Ein Zimmer, 39,5 Quadratmeter, Badewanne und großer Balkon für 370 Euro kalt - eine Berliner Hausverwaltung sucht auf dem Portal Immobilienscout24 einen Mieter für eine Wohnung an der Schillerpromenade im Neuköllner Schillerkiez.

"Gentrification wellcome!"

So weit, so gut. Doch das ist nicht alles. Betont wird in dem Inserat auch die Top-Lage im aufstrebenden Schillerkiez, "umgeben von Szenekneipen, Galerien, Künstlern und Boheme". Die Hausverwaltung wirbt mit dem Schlagwort Gentrifizierung ("Gentrification wellcome!") - dass dadurch bereits viele Altmieter wegen steigender Mieten und Luxussanierungen aus dem Schillerkiez verdrängt wurden, schreibt sie nicht. 

Wohnung an der Flüchtlingsunterkunft "ganz nahe am Nerv der Zeit"
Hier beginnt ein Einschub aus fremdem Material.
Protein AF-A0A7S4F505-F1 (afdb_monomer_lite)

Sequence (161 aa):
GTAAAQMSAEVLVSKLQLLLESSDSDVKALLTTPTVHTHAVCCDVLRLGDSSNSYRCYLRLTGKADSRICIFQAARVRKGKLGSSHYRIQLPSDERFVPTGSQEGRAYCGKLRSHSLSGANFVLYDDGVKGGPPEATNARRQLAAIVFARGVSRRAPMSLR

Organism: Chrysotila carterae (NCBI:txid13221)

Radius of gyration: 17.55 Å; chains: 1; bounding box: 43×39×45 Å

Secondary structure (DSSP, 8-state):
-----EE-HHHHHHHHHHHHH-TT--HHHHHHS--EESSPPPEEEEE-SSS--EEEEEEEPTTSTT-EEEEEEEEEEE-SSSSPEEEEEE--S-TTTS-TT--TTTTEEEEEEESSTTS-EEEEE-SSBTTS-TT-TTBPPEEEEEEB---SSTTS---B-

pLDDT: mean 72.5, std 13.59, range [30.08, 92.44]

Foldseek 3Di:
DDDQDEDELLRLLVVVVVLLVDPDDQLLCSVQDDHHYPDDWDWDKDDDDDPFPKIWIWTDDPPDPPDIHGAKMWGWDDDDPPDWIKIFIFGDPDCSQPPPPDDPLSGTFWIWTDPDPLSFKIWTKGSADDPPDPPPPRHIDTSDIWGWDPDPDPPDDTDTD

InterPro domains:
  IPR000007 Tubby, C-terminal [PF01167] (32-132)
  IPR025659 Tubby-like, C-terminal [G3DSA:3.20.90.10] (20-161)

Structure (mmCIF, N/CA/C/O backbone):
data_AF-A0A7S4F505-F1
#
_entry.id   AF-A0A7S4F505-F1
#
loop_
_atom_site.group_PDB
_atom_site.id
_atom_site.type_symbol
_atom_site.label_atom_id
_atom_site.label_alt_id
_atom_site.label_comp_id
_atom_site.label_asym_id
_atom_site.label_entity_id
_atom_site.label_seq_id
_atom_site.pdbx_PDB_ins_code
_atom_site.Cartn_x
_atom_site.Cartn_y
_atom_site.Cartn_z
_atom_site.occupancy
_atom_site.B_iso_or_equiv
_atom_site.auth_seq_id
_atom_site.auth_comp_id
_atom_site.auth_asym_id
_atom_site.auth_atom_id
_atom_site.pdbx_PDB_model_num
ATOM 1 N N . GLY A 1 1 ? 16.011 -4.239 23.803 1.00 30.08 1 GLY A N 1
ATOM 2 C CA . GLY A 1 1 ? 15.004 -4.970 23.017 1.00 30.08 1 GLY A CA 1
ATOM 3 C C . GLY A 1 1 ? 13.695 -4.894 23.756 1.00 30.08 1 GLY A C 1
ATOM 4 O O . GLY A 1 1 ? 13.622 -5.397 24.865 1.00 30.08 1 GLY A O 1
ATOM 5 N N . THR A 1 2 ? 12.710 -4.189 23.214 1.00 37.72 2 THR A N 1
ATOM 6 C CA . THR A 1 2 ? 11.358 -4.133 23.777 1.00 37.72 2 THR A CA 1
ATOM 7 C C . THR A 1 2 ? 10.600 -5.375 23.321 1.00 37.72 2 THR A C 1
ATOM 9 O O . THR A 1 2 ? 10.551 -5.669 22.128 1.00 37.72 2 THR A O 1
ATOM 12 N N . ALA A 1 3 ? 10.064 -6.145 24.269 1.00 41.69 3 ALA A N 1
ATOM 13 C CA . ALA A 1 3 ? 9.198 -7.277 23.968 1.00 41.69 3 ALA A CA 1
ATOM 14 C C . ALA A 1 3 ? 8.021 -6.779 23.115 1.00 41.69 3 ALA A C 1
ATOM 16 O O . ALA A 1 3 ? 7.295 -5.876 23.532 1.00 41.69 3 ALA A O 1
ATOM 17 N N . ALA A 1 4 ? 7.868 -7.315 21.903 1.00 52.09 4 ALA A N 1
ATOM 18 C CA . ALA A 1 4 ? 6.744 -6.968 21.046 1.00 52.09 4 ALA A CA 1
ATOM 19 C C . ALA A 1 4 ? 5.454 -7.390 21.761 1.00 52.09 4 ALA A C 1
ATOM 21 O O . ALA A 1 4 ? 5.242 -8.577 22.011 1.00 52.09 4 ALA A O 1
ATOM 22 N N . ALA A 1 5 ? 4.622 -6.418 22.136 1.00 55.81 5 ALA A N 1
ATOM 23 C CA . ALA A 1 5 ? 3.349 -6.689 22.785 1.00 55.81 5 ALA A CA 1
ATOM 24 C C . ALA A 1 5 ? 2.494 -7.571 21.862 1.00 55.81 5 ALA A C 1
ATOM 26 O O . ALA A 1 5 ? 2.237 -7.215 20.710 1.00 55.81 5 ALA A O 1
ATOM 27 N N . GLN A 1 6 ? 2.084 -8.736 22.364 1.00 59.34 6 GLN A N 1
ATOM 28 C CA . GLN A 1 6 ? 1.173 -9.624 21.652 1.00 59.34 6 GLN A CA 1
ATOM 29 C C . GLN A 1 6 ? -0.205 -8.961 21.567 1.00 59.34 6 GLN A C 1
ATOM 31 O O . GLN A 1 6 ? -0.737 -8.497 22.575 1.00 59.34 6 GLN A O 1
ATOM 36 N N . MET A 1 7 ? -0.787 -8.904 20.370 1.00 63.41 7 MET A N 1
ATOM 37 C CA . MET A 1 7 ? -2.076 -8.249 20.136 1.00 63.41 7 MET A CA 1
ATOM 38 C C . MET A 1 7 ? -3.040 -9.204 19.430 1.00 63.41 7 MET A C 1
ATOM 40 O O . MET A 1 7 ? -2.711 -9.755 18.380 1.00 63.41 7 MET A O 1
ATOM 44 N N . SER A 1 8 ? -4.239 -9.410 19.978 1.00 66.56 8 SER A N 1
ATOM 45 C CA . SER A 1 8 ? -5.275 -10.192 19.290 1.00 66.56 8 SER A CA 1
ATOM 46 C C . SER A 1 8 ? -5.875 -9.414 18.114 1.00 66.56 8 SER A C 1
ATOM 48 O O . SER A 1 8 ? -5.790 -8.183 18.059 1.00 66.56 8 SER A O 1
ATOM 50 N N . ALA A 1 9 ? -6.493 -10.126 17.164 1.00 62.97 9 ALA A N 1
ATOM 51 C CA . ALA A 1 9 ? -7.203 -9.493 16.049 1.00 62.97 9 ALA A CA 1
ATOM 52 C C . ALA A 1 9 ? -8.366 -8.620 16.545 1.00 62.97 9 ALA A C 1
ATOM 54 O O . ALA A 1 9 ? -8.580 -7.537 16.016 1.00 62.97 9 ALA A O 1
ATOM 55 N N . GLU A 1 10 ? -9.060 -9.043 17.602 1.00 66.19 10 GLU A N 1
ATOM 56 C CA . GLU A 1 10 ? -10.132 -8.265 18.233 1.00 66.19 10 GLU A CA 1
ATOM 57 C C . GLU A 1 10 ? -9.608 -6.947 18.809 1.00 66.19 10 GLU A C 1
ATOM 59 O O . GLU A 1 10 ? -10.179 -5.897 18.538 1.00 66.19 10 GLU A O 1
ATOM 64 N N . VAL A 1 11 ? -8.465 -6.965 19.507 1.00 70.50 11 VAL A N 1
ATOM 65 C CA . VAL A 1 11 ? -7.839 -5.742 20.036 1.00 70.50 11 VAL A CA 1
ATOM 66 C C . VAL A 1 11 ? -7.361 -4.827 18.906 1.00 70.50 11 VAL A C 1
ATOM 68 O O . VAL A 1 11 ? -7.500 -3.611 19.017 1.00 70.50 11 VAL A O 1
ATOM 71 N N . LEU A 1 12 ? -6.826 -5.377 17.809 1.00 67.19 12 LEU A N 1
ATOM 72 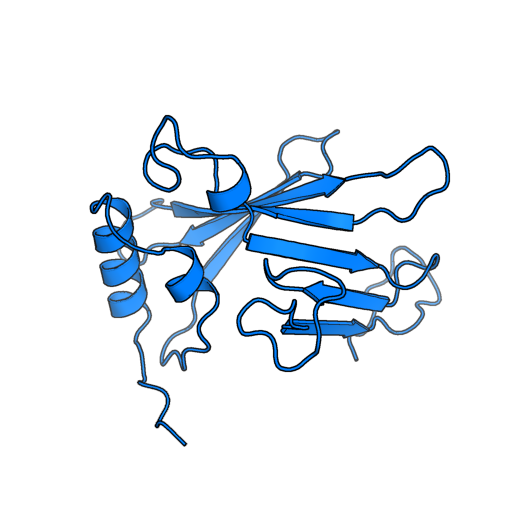C CA . LEU A 1 12 ? -6.474 -4.591 16.620 1.00 67.19 12 LEU A CA 1
ATOM 73 C C . LEU A 1 12 ? -7.713 -3.926 16.009 1.00 67.19 12 LEU A C 1
ATOM 75 O O . LEU A 1 12 ? -7.666 -2.746 15.675 1.00 67.19 12 LEU A O 1
ATOM 79 N N . VAL A 1 13 ? -8.811 -4.673 15.880 1.00 66.81 13 VAL A N 1
ATOM 80 C CA . VAL A 1 13 ? -10.087 -4.178 15.354 1.00 66.81 13 VAL A CA 1
ATOM 81 C C . VAL A 1 13 ? -10.652 -3.084 16.253 1.00 66.81 13 VAL A C 1
ATOM 83 O O . VAL A 1 13 ? -10.982 -2.019 15.741 1.00 66.81 13 VAL A O 1
ATOM 86 N N . SER A 1 14 ? -10.700 -3.289 17.571 1.00 68.56 14 SER A N 1
ATOM 87 C CA . SER A 1 14 ? -11.165 -2.277 18.524 1.00 68.56 14 SER A CA 1
ATOM 88 C C . SER A 1 14 ? -10.281 -1.035 18.511 1.00 68.56 14 SER A C 1
ATOM 90 O O . SER A 1 14 ? -10.801 0.075 18.489 1.00 68.56 14 SER A O 1
ATOM 92 N N . LYS A 1 15 ? -8.951 -1.195 18.457 1.00 67.75 15 LYS A N 1
ATOM 93 C CA . LYS A 1 15 ? -8.035 -0.059 18.300 1.00 67.75 15 LYS A CA 1
ATOM 94 C C . LYS A 1 15 ? -8.302 0.669 16.995 1.00 67.75 15 LYS A C 1
ATOM 96 O O . LYS A 1 15 ? -8.456 1.875 17.023 1.00 67.75 15 LYS A O 1
ATOM 101 N N . LEU A 1 16 ? -8.409 -0.026 15.866 1.00 67.94 16 LEU A N 1
ATOM 102 C CA . LEU A 1 16 ? -8.700 0.617 14.585 1.00 67.94 16 LEU A CA 1
ATOM 103 C C . LEU A 1 16 ? -10.055 1.320 14.587 1.00 67.94 16 LEU A C 1
ATOM 105 O O . LEU A 1 16 ? -10.128 2.434 14.100 1.00 67.94 16 LEU A O 1
ATOM 109 N N . GLN A 1 17 ? -11.099 0.730 15.163 1.00 65.38 17 GLN A N 1
ATOM 110 C CA . GLN A 1 17 ? -12.404 1.380 15.307 1.00 65.38 17 GLN A CA 1
ATOM 111 C C . GLN A 1 17 ? -12.299 2.668 16.132 1.00 65.38 17 GLN A C 1
ATOM 113 O O . GLN A 1 17 ? -12.668 3.726 15.636 1.00 65.38 17 GLN A O 1
ATOM 118 N N . LEU A 1 18 ? -11.678 2.607 17.313 1.00 65.31 18 LEU A N 1
ATOM 119 C CA . LEU A 1 18 ? -11.433 3.783 18.157 1.00 65.31 18 LEU A CA 1
ATOM 120 C C . LEU A 1 18 ? -10.569 4.843 17.455 1.00 65.31 18 LEU A C 1
ATOM 122 O O . LEU A 1 18 ? -10.780 6.041 17.616 1.00 65.31 18 LEU A O 1
ATOM 126 N N . LEU A 1 19 ? -9.593 4.417 16.656 1.00 61.84 19 LEU A N 1
ATOM 127 C CA . LEU A 1 19 ? -8.710 5.308 15.904 1.00 61.84 19 LEU A CA 1
ATOM 128 C C . LEU A 1 19 ? -9.415 5.963 14.715 1.00 61.84 19 LEU A C 1
ATOM 130 O O . LEU A 1 19 ? -9.037 7.059 14.336 1.00 61.84 19 LEU A O 1
ATOM 134 N N . LEU A 1 20 ? -10.430 5.319 14.140 1.00 58.59 20 LEU A N 1
ATOM 135 C CA . LEU A 1 20 ? -11.259 5.891 13.072 1.00 58.59 20 LEU A CA 1
ATOM 136 C C . LEU A 1 20 ? -12.334 6.828 13.602 1.00 58.59 20 LEU A C 1
ATOM 138 O O . LEU A 1 20 ? -12.851 7.657 12.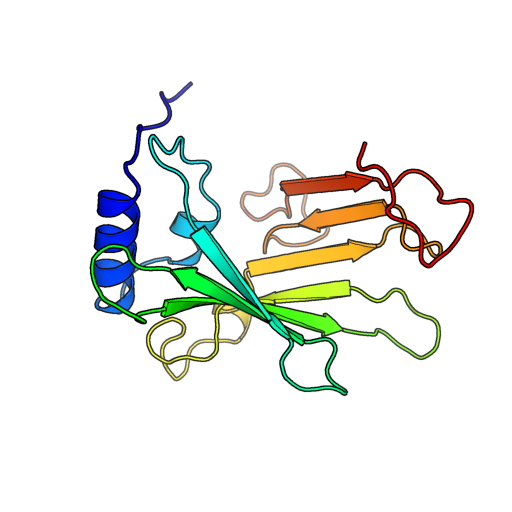859 1.00 58.59 20 LEU A O 1
ATOM 142 N N . GLU A 1 21 ? -12.691 6.650 14.867 1.00 58.78 21 GLU A N 1
ATOM 143 C CA . GLU A 1 21 ? -13.647 7.479 15.589 1.00 58.78 21 GLU A CA 1
ATOM 144 C C . GLU A 1 21 ? -12.961 8.663 16.294 1.00 58.78 21 GLU A C 1
ATOM 146 O O . GLU A 1 21 ? -13.637 9.622 16.657 1.00 58.78 21 GLU A O 1
ATOM 151 N N . SER A 1 22 ? -11.628 8.642 16.449 1.00 53.16 22 SER A N 1
ATOM 152 C CA . SER A 1 22 ? -10.854 9.743 17.036 1.00 53.16 22 SER A CA 1
ATOM 153 C C . SER A 1 22 ? -10.071 10.514 15.971 1.00 53.16 22 SER A C 1
ATOM 155 O O . SER A 1 22 ? -9.268 9.963 15.226 1.00 53.16 22 SER A O 1
ATOM 157 N N . SER A 1 23 ? -10.263 11.830 15.921 1.00 52.97 23 SER A N 1
ATOM 158 C CA . SER A 1 23 ? -9.591 12.737 14.979 1.00 52.97 23 SER A CA 1
ATOM 159 C C . SER A 1 23 ? -8.086 12.925 15.229 1.00 52.97 23 SER A C 1
ATOM 161 O O . SER A 1 23 ? -7.427 13.622 14.460 1.00 52.97 23 SER A O 1
ATOM 163 N N . ASP A 1 24 ? -7.549 12.342 16.305 1.00 47.69 24 ASP A N 1
ATOM 164 C CA . ASP A 1 24 ? -6.266 12.729 16.909 1.00 47.69 24 ASP A CA 1
ATOM 165 C C . ASP A 1 24 ? -5.140 11.696 16.756 1.00 47.69 24 ASP A C 1
ATOM 167 O O . ASP A 1 24 ? -4.025 11.912 17.233 1.00 47.69 24 ASP A O 1
ATOM 171 N N . SER A 1 25 ? -5.390 10.564 16.094 1.00 53.88 25 SER A N 1
ATOM 172 C CA . SER A 1 25 ? -4.470 9.428 16.174 1.00 53.88 25 SER A CA 1
ATOM 173 C C . SER A 1 25 ? -3.723 9.107 14.876 1.00 53.88 25 SER A C 1
ATOM 175 O O . SER A 1 25 ? -4.296 9.070 13.788 1.00 53.88 25 SER A O 1
ATOM 177 N N . ASP A 1 26 ? -2.424 8.806 14.993 1.00 67.00 26 ASP A N 1
ATOM 178 C CA . ASP A 1 26 ? -1.553 8.446 13.867 1.00 67.00 26 ASP A CA 1
ATOM 179 C C . ASP A 1 26 ? -1.828 7.015 13.365 1.00 67.00 26 ASP A C 1
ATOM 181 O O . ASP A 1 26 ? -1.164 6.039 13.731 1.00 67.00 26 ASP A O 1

Stattdessen hebt sie die exklusive Lage in unmittelbarerer Nähe  zur Massenunterkunft für Flüchtlinge am Tempelhofer Feld hervor: Die Wohnung liege damit "ganz nahe am Nerv der Zeit". Sehr viele Flüchtlinge hätten dort im Flughafengebäude eine neue Heimat gefunden. "Hier wird Zeitgeschichte lebendig und versteckt sich nicht hinter verklemmter Anpassung", heißt es in der skurrilen Wohnungsanzeige. Außerdem eigne sich das Tempelhofer Feld hervorragend zum Joggen, Grillen, Windsurfen oder Skaten.

Ob das geschmacklose Inserat ernst gemeint ist oder ob es sich gar um einen Fake handelt, bleibt unklar. Als Urheber ist die Privata Hausverwaltung GmbH angegeben. Für eine Stellungnahme war diese am Donnerstag nicht zu erreichen. Für die Autoren der Berliner Internetseite "Notes of Berlin", bekannt für ihre Sammlung von Hauptstadt-Absurditäten, liest sich die Anzeige jedenfalls "wie ein misslungener 1. Aprilscherz".

Kritische Passagen entfernt

Update 8.4.2016, 10.45 Uhr: Nach der Kritik an dem Inserat hat der Wohnungsanbieter reagiert und die Passagen entfernt. Von "Gentrification wellcome!" und der Nähe zur Flüchtlingsunterkunft ist nun keine Rede mehr. Dafür wird jetzt mit einem anderen Highlight am Tempelhofer Feld geworben: "Fehlt nur noch der eigene Hubschrauberlandeplatz. Einfach mal beim Berliner Senat nachfragen."